**Provided data:**
=== Begin Enclosure ===

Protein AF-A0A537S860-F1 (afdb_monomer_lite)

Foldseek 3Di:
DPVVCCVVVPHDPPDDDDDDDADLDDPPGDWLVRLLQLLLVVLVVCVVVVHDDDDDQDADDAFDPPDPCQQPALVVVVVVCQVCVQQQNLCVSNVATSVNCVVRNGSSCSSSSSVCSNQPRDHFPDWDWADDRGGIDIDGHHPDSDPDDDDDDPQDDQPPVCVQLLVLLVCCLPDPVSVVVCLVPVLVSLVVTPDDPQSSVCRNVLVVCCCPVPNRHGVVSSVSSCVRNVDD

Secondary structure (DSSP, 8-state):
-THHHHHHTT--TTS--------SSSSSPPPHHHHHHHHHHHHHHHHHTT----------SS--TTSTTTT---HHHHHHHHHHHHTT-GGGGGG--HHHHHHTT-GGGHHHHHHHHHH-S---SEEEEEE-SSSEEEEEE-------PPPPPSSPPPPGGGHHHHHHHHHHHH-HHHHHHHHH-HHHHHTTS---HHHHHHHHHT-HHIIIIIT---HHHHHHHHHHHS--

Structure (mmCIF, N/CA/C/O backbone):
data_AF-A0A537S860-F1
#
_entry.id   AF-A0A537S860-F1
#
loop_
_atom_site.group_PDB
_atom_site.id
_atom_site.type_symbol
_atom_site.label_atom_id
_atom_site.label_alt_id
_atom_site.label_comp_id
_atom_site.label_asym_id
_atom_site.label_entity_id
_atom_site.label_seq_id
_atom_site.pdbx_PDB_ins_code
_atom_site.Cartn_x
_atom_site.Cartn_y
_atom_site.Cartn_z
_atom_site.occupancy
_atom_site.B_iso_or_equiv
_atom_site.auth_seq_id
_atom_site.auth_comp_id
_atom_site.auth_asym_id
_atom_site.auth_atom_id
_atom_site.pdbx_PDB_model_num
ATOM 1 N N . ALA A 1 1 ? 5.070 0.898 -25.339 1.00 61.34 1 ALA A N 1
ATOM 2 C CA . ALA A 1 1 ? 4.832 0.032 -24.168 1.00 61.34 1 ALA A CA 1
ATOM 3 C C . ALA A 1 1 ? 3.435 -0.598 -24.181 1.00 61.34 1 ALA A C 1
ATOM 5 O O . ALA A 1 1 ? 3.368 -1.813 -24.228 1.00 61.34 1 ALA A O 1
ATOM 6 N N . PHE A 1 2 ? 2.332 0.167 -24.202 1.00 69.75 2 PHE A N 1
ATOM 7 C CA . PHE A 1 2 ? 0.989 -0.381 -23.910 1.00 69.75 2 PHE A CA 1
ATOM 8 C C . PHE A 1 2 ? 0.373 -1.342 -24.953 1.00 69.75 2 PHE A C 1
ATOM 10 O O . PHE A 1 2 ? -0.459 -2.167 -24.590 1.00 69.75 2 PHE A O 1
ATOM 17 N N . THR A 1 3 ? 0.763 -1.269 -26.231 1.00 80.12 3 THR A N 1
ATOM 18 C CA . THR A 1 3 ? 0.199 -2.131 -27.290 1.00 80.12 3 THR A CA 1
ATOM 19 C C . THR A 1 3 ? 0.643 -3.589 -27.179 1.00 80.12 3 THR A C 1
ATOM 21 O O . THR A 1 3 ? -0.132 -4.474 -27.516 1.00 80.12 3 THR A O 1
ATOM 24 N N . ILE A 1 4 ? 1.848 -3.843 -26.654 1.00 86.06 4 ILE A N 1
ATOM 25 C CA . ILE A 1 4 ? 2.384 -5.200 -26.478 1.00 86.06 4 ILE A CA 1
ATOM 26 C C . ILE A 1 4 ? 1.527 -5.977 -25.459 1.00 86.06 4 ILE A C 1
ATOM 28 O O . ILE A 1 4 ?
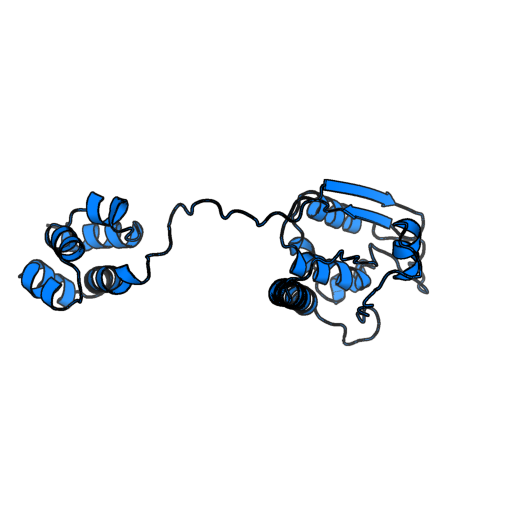 0.956 -6.996 -25.838 1.00 86.06 4 ILE A O 1
ATOM 32 N N . PRO A 1 5 ? 1.319 -5.509 -24.209 1.00 83.69 5 PRO A N 1
ATOM 33 C CA . PRO A 1 5 ? 0.417 -6.191 -23.281 1.00 83.69 5 PRO A CA 1
ATOM 34 C C . PRO A 1 5 ? -1.008 -6.359 -23.812 1.00 83.69 5 PRO A C 1
ATOM 36 O O . PRO A 1 5 ? -1.610 -7.397 -23.573 1.00 83.69 5 PRO A O 1
ATOM 39 N N . LEU A 1 6 ? -1.555 -5.382 -24.548 1.00 84.19 6 LEU A N 1
ATOM 40 C CA . LEU A 1 6 ? -2.899 -5.512 -25.128 1.00 84.19 6 LEU A CA 1
ATOM 41 C C . LEU A
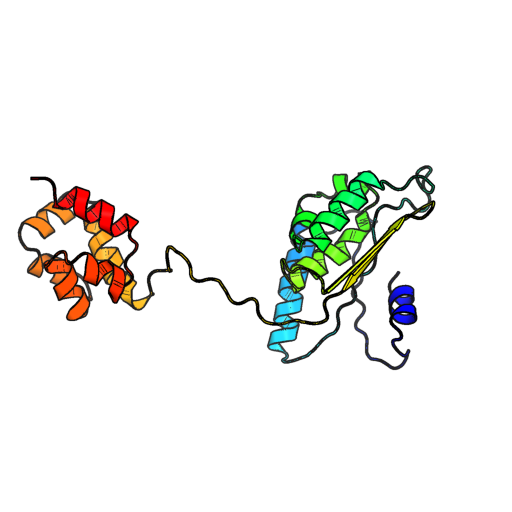 1 6 ? -3.003 -6.702 -26.090 1.00 84.19 6 LEU A C 1
ATOM 43 O O . LEU A 1 6 ? -3.944 -7.490 -25.978 1.00 84.19 6 LEU A O 1
ATOM 47 N N . GLU A 1 7 ? -2.030 -6.841 -26.993 1.00 85.62 7 GLU A N 1
ATOM 48 C CA . GLU A 1 7 ? -1.963 -7.942 -27.954 1.00 85.62 7 GLU A CA 1
ATOM 49 C C . GLU A 1 7 ? -1.814 -9.294 -27.245 1.00 85.62 7 GLU A C 1
ATOM 51 O O . GLU A 1 7 ? -2.605 -10.209 -27.478 1.00 85.62 7 GLU A O 1
ATOM 56 N N . PHE A 1 8 ? -0.865 -9.408 -26.310 1.00 87.12 8 PHE A N 1
ATOM 57 C CA . PHE A 1 8 ? -0.599 -10.664 -25.600 1.00 87.12 8 PHE A CA 1
ATOM 58 C C . PHE A 1 8 ? -1.686 -11.049 -24.584 1.00 87.12 8 PHE A C 1
ATOM 60 O O . PHE A 1 8 ? -1.863 -12.232 -24.303 1.00 87.12 8 PHE A O 1
ATOM 67 N N . CYS A 1 9 ? -2.460 -10.090 -24.067 1.00 85.50 9 CYS A N 1
ATOM 68 C CA . CYS A 1 9 ? -3.651 -10.376 -23.263 1.00 85.50 9 CYS A CA 1
ATOM 69 C C . CYS A 1 9 ? -4.868 -10.799 -24.110 1.00 85.50 9 CYS A C 1
ATOM 71 O O . CYS A 1 9 ? -5.910 -11.125 -23.542 1.00 85.50 9 CYS A O 1
ATOM 73 N N . GLY A 1 10 ? -4.763 -10.803 -25.445 1.00 86.50 10 GLY A N 1
ATOM 74 C CA . GLY A 1 10 ? -5.821 -11.263 -26.346 1.00 86.50 10 GLY A CA 1
ATOM 75 C C . GLY A 1 10 ? -6.966 -10.267 -26.544 1.00 86.50 10 GLY A C 1
ATOM 76 O O . GLY A 1 10 ? -8.055 -10.664 -26.969 1.00 86.50 10 GLY A O 1
ATOM 77 N N . TYR A 1 11 ? -6.754 -8.982 -26.240 1.00 85.56 11 TYR A N 1
ATOM 78 C CA . TYR A 1 11 ? -7.756 -7.952 -26.506 1.00 85.56 11 TYR A CA 1
ATOM 79 C C . TYR A 1 11 ? -7.839 -7.654 -28.001 1.00 85.56 11 TYR A C 1
ATOM 81 O O . TYR A 1 11 ? -6.830 -7.533 -28.696 1.00 85.56 11 TYR A O 1
ATOM 89 N N . LYS A 1 12 ? -9.066 -7.516 -28.506 1.00 82.69 12 LYS A N 1
ATOM 90 C CA . LYS A 1 12 ? -9.295 -7.159 -29.906 1.00 82.69 12 LYS A CA 1
ATOM 91 C C . LYS A 1 12 ? -9.099 -5.660 -30.116 1.00 82.69 12 LYS A C 1
ATOM 93 O O . LYS A 1 12 ? -9.374 -4.863 -29.221 1.00 82.69 12 LYS A O 1
ATOM 98 N N . HIS A 1 13 ? -8.690 -5.276 -31.321 1.00 75.19 13 HIS A N 1
ATOM 99 C CA . HIS A 1 13 ? -8.423 -3.879 -31.671 1.00 75.19 13 HIS A CA 1
ATOM 100 C C . HIS A 1 13 ? -9.678 -2.991 -31.599 1.00 75.19 13 HIS A C 1
ATOM 102 O O . HIS A 1 13 ? -9.564 -1.785 -31.405 1.00 75.19 13 HIS A O 1
ATOM 108 N N . GLU A 1 14 ? -10.875 -3.573 -31.723 1.00 82.75 14 GLU A N 1
ATOM 109 C CA . GLU A 1 14 ? -12.152 -2.854 -31.650 1.00 82.75 14 GLU A CA 1
ATOM 110 C C . GLU A 1 14 ? -12.618 -2.588 -30.208 1.00 82.75 14 GLU A C 1
ATOM 112 O O . GLU A 1 14 ? -13.622 -1.903 -29.995 1.00 82.75 14 GLU A O 1
ATOM 117 N N . GLN A 1 15 ? -11.929 -3.139 -29.204 1.00 84.19 15 GLN A N 1
ATOM 118 C CA . GLN A 1 15 ? -12.297 -2.954 -27.807 1.00 84.19 15 GLN A CA 1
ATOM 119 C C . GLN A 1 15 ? -11.957 -1.534 -27.342 1.00 84.19 15 GLN A C 1
ATOM 121 O O . GLN A 1 15 ? -10.877 -1.011 -27.610 1.00 84.19 15 GLN A O 1
ATOM 126 N N . GLN A 1 16 ? -12.885 -0.894 -26.626 1.00 85.50 16 GLN A N 1
ATOM 127 C CA . GLN A 1 16 ? -12.663 0.453 -26.106 1.00 85.50 16 GLN A CA 1
ATOM 128 C C . GLN A 1 16 ? -11.549 0.441 -25.056 1.00 85.50 16 GLN A C 1
ATOM 130 O O . GLN A 1 16 ? -11.630 -0.286 -24.065 1.00 85.50 16 GLN A O 1
ATOM 135 N N . PHE A 1 17 ? -10.538 1.284 -25.257 1.00 87.38 17 PHE A N 1
ATOM 136 C CA . PHE A 1 17 ? -9.439 1.480 -24.321 1.00 87.38 17 PHE A CA 1
ATOM 137 C C . PHE A 1 17 ? -9.232 2.973 -24.055 1.00 87.38 17 PHE A C 1
ATOM 139 O O . PHE A 1 17 ? -9.366 3.806 -24.952 1.00 87.38 17 PHE A O 1
ATOM 146 N N . LEU A 1 18 ? -8.894 3.309 -22.811 1.00 91.00 18 LEU A N 1
ATOM 147 C CA . LEU A 1 18 ? -8.478 4.651 -22.416 1.00 91.00 18 LEU A CA 1
ATOM 148 C C . LEU A 1 18 ? -6.978 4.610 -22.099 1.00 91.00 18 LEU A C 1
ATOM 150 O O . LEU A 1 18 ? -6.606 4.096 -21.043 1.00 91.00 18 LEU A O 1
ATOM 154 N N . PRO A 1 19 ? -6.101 5.108 -22.987 1.00 91.56 19 PRO A N 1
ATOM 155 C CA . PRO A 1 19 ? -4.675 5.133 -22.706 1.00 91.56 19 PRO A CA 1
ATOM 156 C C . PRO A 1 19 ? -4.357 6.248 -21.704 1.00 91.56 19 PRO A C 1
ATOM 158 O O . PRO A 1 19 ? -4.702 7.410 -21.915 1.00 91.56 19 PRO A O 1
ATOM 161 N N . ILE A 1 20 ? -3.657 5.896 -20.627 1.00 94.25 20 ILE A N 1
ATOM 162 C CA . ILE A 1 20 ? -3.117 6.851 -19.656 1.00 94.25 20 ILE A CA 1
ATOM 163 C C . ILE A 1 20 ? -1.597 6.818 -19.778 1.00 94.25 20 ILE A C 1
ATOM 165 O O . ILE A 1 20 ? -0.951 5.839 -19.405 1.00 94.25 20 ILE A O 1
ATOM 169 N N . PHE A 1 21 ? -1.022 7.889 -20.321 1.00 94.06 21 PHE A N 1
ATOM 170 C CA . PHE A 1 21 ? 0.425 8.026 -20.452 1.00 94.06 21 PHE A CA 1
ATOM 171 C C . PHE A 1 21 ? 1.009 8.673 -19.201 1.00 94.06 21 PHE A C 1
ATOM 173 O O . PHE A 1 21 ? 0.559 9.733 -18.766 1.00 94.06 21 PHE A O 1
ATOM 180 N N . VAL A 1 22 ? 2.042 8.045 -18.645 1.00 94.88 22 VAL A N 1
ATOM 181 C CA . VAL A 1 22 ? 2.754 8.534 -17.463 1.00 94.88 22 VAL A CA 1
ATOM 182 C C . VAL A 1 22 ? 4.182 8.845 -17.867 1.00 94.88 22 VAL A C 1
ATOM 184 O O . VAL A 1 22 ? 4.879 8.003 -18.430 1.00 94.88 22 VAL A O 1
ATOM 187 N N . ASN A 1 23 ? 4.623 10.065 -17.585 1.00 94.38 23 ASN A N 1
ATOM 188 C CA . ASN A 1 23 ? 5.998 10.465 -17.833 1.00 94.38 23 ASN A CA 1
ATOM 189 C C . ASN A 1 23 ? 6.952 9.719 -16.879 1.00 94.38 23 ASN A C 1
ATOM 191 O O . ASN A 1 23 ? 6.941 9.977 -15.678 1.00 94.38 23 ASN A O 1
ATOM 195 N N . ALA A 1 24 ? 7.772 8.808 -17.408 1.00 91.50 24 ALA A N 1
ATOM 196 C CA . ALA A 1 24 ? 8.7
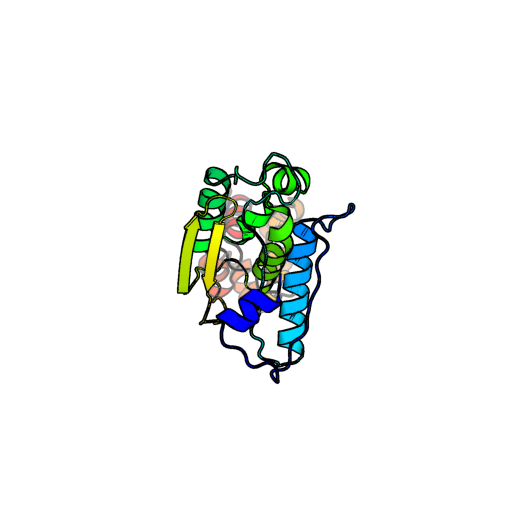66 8.056 -16.636 1.00 91.50 24 ALA A CA 1
ATOM 197 C C . ALA A 1 24 ? 10.204 8.576 -16.814 1.00 91.50 24 ALA A C 1
ATOM 199 O O . ALA A 1 24 ? 11.045 8.337 -15.953 1.00 91.50 24 ALA A O 1
ATOM 200 N N . TYR A 1 25 ? 10.484 9.317 -17.889 1.00 89.75 25 TYR A N 1
ATOM 201 C CA . TYR A 1 25 ? 11.857 9.603 -18.316 1.00 89.75 25 TYR A CA 1
ATOM 202 C C . TYR A 1 25 ? 12.248 11.076 -18.242 1.00 89.75 25 TYR A C 1
ATOM 204 O O . TYR A 1 25 ? 13.399 11.363 -17.937 1.00 89.75 25 TYR A O 1
ATOM 212 N N . VAL A 1 26 ? 11.330 12.013 -18.495 1.00 91.56 26 VAL A N 1
ATOM 213 C CA . VAL A 1 26 ? 11.678 13.437 -18.616 1.00 91.56 26 VAL A CA 1
ATOM 214 C C . VAL A 1 26 ? 11.445 14.143 -17.279 1.00 91.56 26 VAL A C 1
ATOM 216 O O . VAL A 1 26 ? 10.303 14.214 -16.834 1.00 91.56 26 VAL A O 1
ATOM 219 N N . PRO A 1 27 ? 12.466 14.696 -16.609 1.00 89.81 27 PRO A N 1
ATOM 220 C CA . PRO A 1 27 ? 12.236 15.459 -15.390 1.00 89.81 27 PRO A CA 1
ATOM 221 C C . PRO A 1 27 ? 11.418 16.742 -15.649 1.00 89.81 27 PRO A C 1
ATOM 223 O O . PRO A 1 27 ? 11.606 17.383 -16.684 1.00 89.81 27 PRO A O 1
ATOM 226 N N . PRO A 1 28 ? 10.553 17.164 -14.707 1.00 92.38 28 PRO A N 1
ATOM 227 C CA . PRO A 1 28 ? 10.201 16.455 -13.479 1.00 92.38 28 PRO A CA 1
ATOM 228 C C . PRO A 1 28 ? 9.213 15.304 -13.743 1.00 92.38 28 PRO A C 1
ATOM 230 O O . PRO A 1 28 ? 8.138 15.498 -14.313 1.00 92.38 28 PRO A O 1
ATOM 233 N N . GLN A 1 29 ? 9.555 14.100 -13.281 1.00 95.50 29 GLN A N 1
ATOM 234 C CA . GLN A 1 29 ? 8.632 12.965 -13.252 1.00 95.50 29 GLN A CA 1
ATOM 235 C C . GLN A 1 29 ? 7.666 13.085 -12.056 1.00 95.50 29 GLN A C 1
ATOM 237 O O . GLN A 1 29 ? 8.039 13.652 -11.025 1.00 95.50 29 GLN A O 1
ATOM 242 N N . PRO A 1 30 ? 6.443 12.523 -12.127 1.00 96.38 30 PRO A N 1
ATOM 243 C CA . PRO A 1 30 ? 5.575 12.437 -10.961 1.00 96.38 30 PRO A CA 1
ATOM 244 C C . PRO A 1 30 ? 6.231 11.583 -9.870 1.00 96.38 30 PRO A C 1
ATOM 246 O O . PRO A 1 30 ? 6.911 10.587 -10.155 1.00 96.38 30 PRO A O 1
ATOM 249 N N . THR A 1 31 ? 6.020 11.984 -8.615 1.00 96.19 31 THR A N 1
ATOM 250 C CA . THR A 1 31 ? 6.512 11.225 -7.464 1.00 96.19 31 THR A CA 1
ATOM 251 C C . THR A 1 31 ? 5.727 9.915 -7.306 1.00 96.19 31 THR A C 1
ATOM 253 O O . THR A 1 31 ? 4.570 9.835 -7.746 1.00 96.19 31 THR A O 1
ATOM 256 N N . PRO A 1 32 ? 6.319 8.894 -6.668 1.00 95.94 32 PRO A N 1
ATOM 257 C CA . PRO A 1 32 ? 5.631 7.654 -6.307 1.00 95.94 32 PRO A CA 1
ATOM 258 C C . PRO A 1 32 ? 4.298 7.875 -5.589 1.00 95.94 32 PRO A C 1
ATOM 260 O O . PRO A 1 32 ? 3.281 7.284 -5.952 1.00 95.94 32 PRO A O 1
ATOM 263 N N . GLU A 1 33 ? 4.268 8.785 -4.616 1.00 97.19 33 GLU A N 1
ATOM 264 C CA . GLU A 1 33 ? 3.080 9.096 -3.820 1.00 97.19 33 GLU A CA 1
ATOM 265 C C . GLU A 1 33 ? 1.998 9.733 -4.689 1.00 97.19 33 GLU A C 1
ATOM 267 O O . GLU A 1 33 ? 0.816 9.429 -4.534 1.00 97.19 33 GLU A O 1
ATOM 272 N N . ARG A 1 34 ? 2.389 10.590 -5.643 1.00 97.62 34 ARG A N 1
ATOM 273 C CA . ARG A 1 34 ? 1.449 11.193 -6.591 1.00 97.62 34 ARG A CA 1
ATOM 274 C C . ARG A 1 34 ? 0.859 10.148 -7.533 1.00 97.62 34 ARG A C 1
ATOM 276 O O . ARG A 1 34 ? -0.335 10.221 -7.813 1.00 97.62 34 ARG A O 1
ATOM 283 N N . CYS A 1 35 ? 1.665 9.191 -7.995 1.00 98.00 35 CYS A N 1
ATOM 284 C CA . CYS A 1 35 ? 1.203 8.069 -8.815 1.00 98.00 35 CYS A CA 1
ATOM 285 C C . CYS A 1 35 ? 0.196 7.205 -8.041 1.00 98.00 35 CYS A C 1
ATOM 287 O O . CYS A 1 35 ? -0.902 6.948 -8.530 1.00 98.00 35 CYS A O 1
ATOM 289 N N . PHE A 1 36 ? 0.511 6.850 -6.795 1.00 98.25 36 PHE A N 1
ATOM 290 C CA . PHE A 1 36 ? -0.393 6.090 -5.932 1.00 98.25 36 PHE A CA 1
ATOM 291 C C . PHE A 1 36 ? -1.702 6.841 -5.648 1.00 98.25 36 PHE A C 1
ATOM 293 O O . PHE A 1 36 ? -2.788 6.291 -5.828 1.00 98.25 36 PHE A O 1
ATOM 300 N N . ALA A 1 37 ? -1.627 8.123 -5.279 1.00 98.44 37 ALA A N 1
ATOM 301 C CA . ALA A 1 37 ? -2.808 8.949 -5.030 1.00 98.44 37 ALA A CA 1
ATOM 302 C C . ALA A 1 37 ? -3.676 9.121 -6.289 1.00 98.44 37 ALA A C 1
ATOM 304 O O . ALA A 1 37 ? -4.904 9.133 -6.204 1.00 98.44 37 ALA A O 1
ATOM 305 N N . PHE A 1 38 ? -3.054 9.224 -7.468 1.00 98.50 38 PHE A N 1
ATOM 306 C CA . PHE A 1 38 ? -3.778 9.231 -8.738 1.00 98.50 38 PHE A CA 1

=== End Enclosure ===

**Task instructions:** Using the entries above, extract exactly the span from the line with "ATOM 117 N N" to the line with "ATOM 119 C C", both lines included; leave out everything else.

**Task result:**
ATOM 117 N N . GLN A 1 15 ? -11.929 -3.139 -29.204 1.00 84.19 15 GLN A N 1
ATOM 118 C CA . GLN A 1 15 ? -12.297 -2.954 -27.807 1.00 84.19 15 GLN A CA 1
ATOM 119 C C . GLN A 1 15 ? -11.957 -1.534 -27.342 1.00 84.19 15 GLN A C 1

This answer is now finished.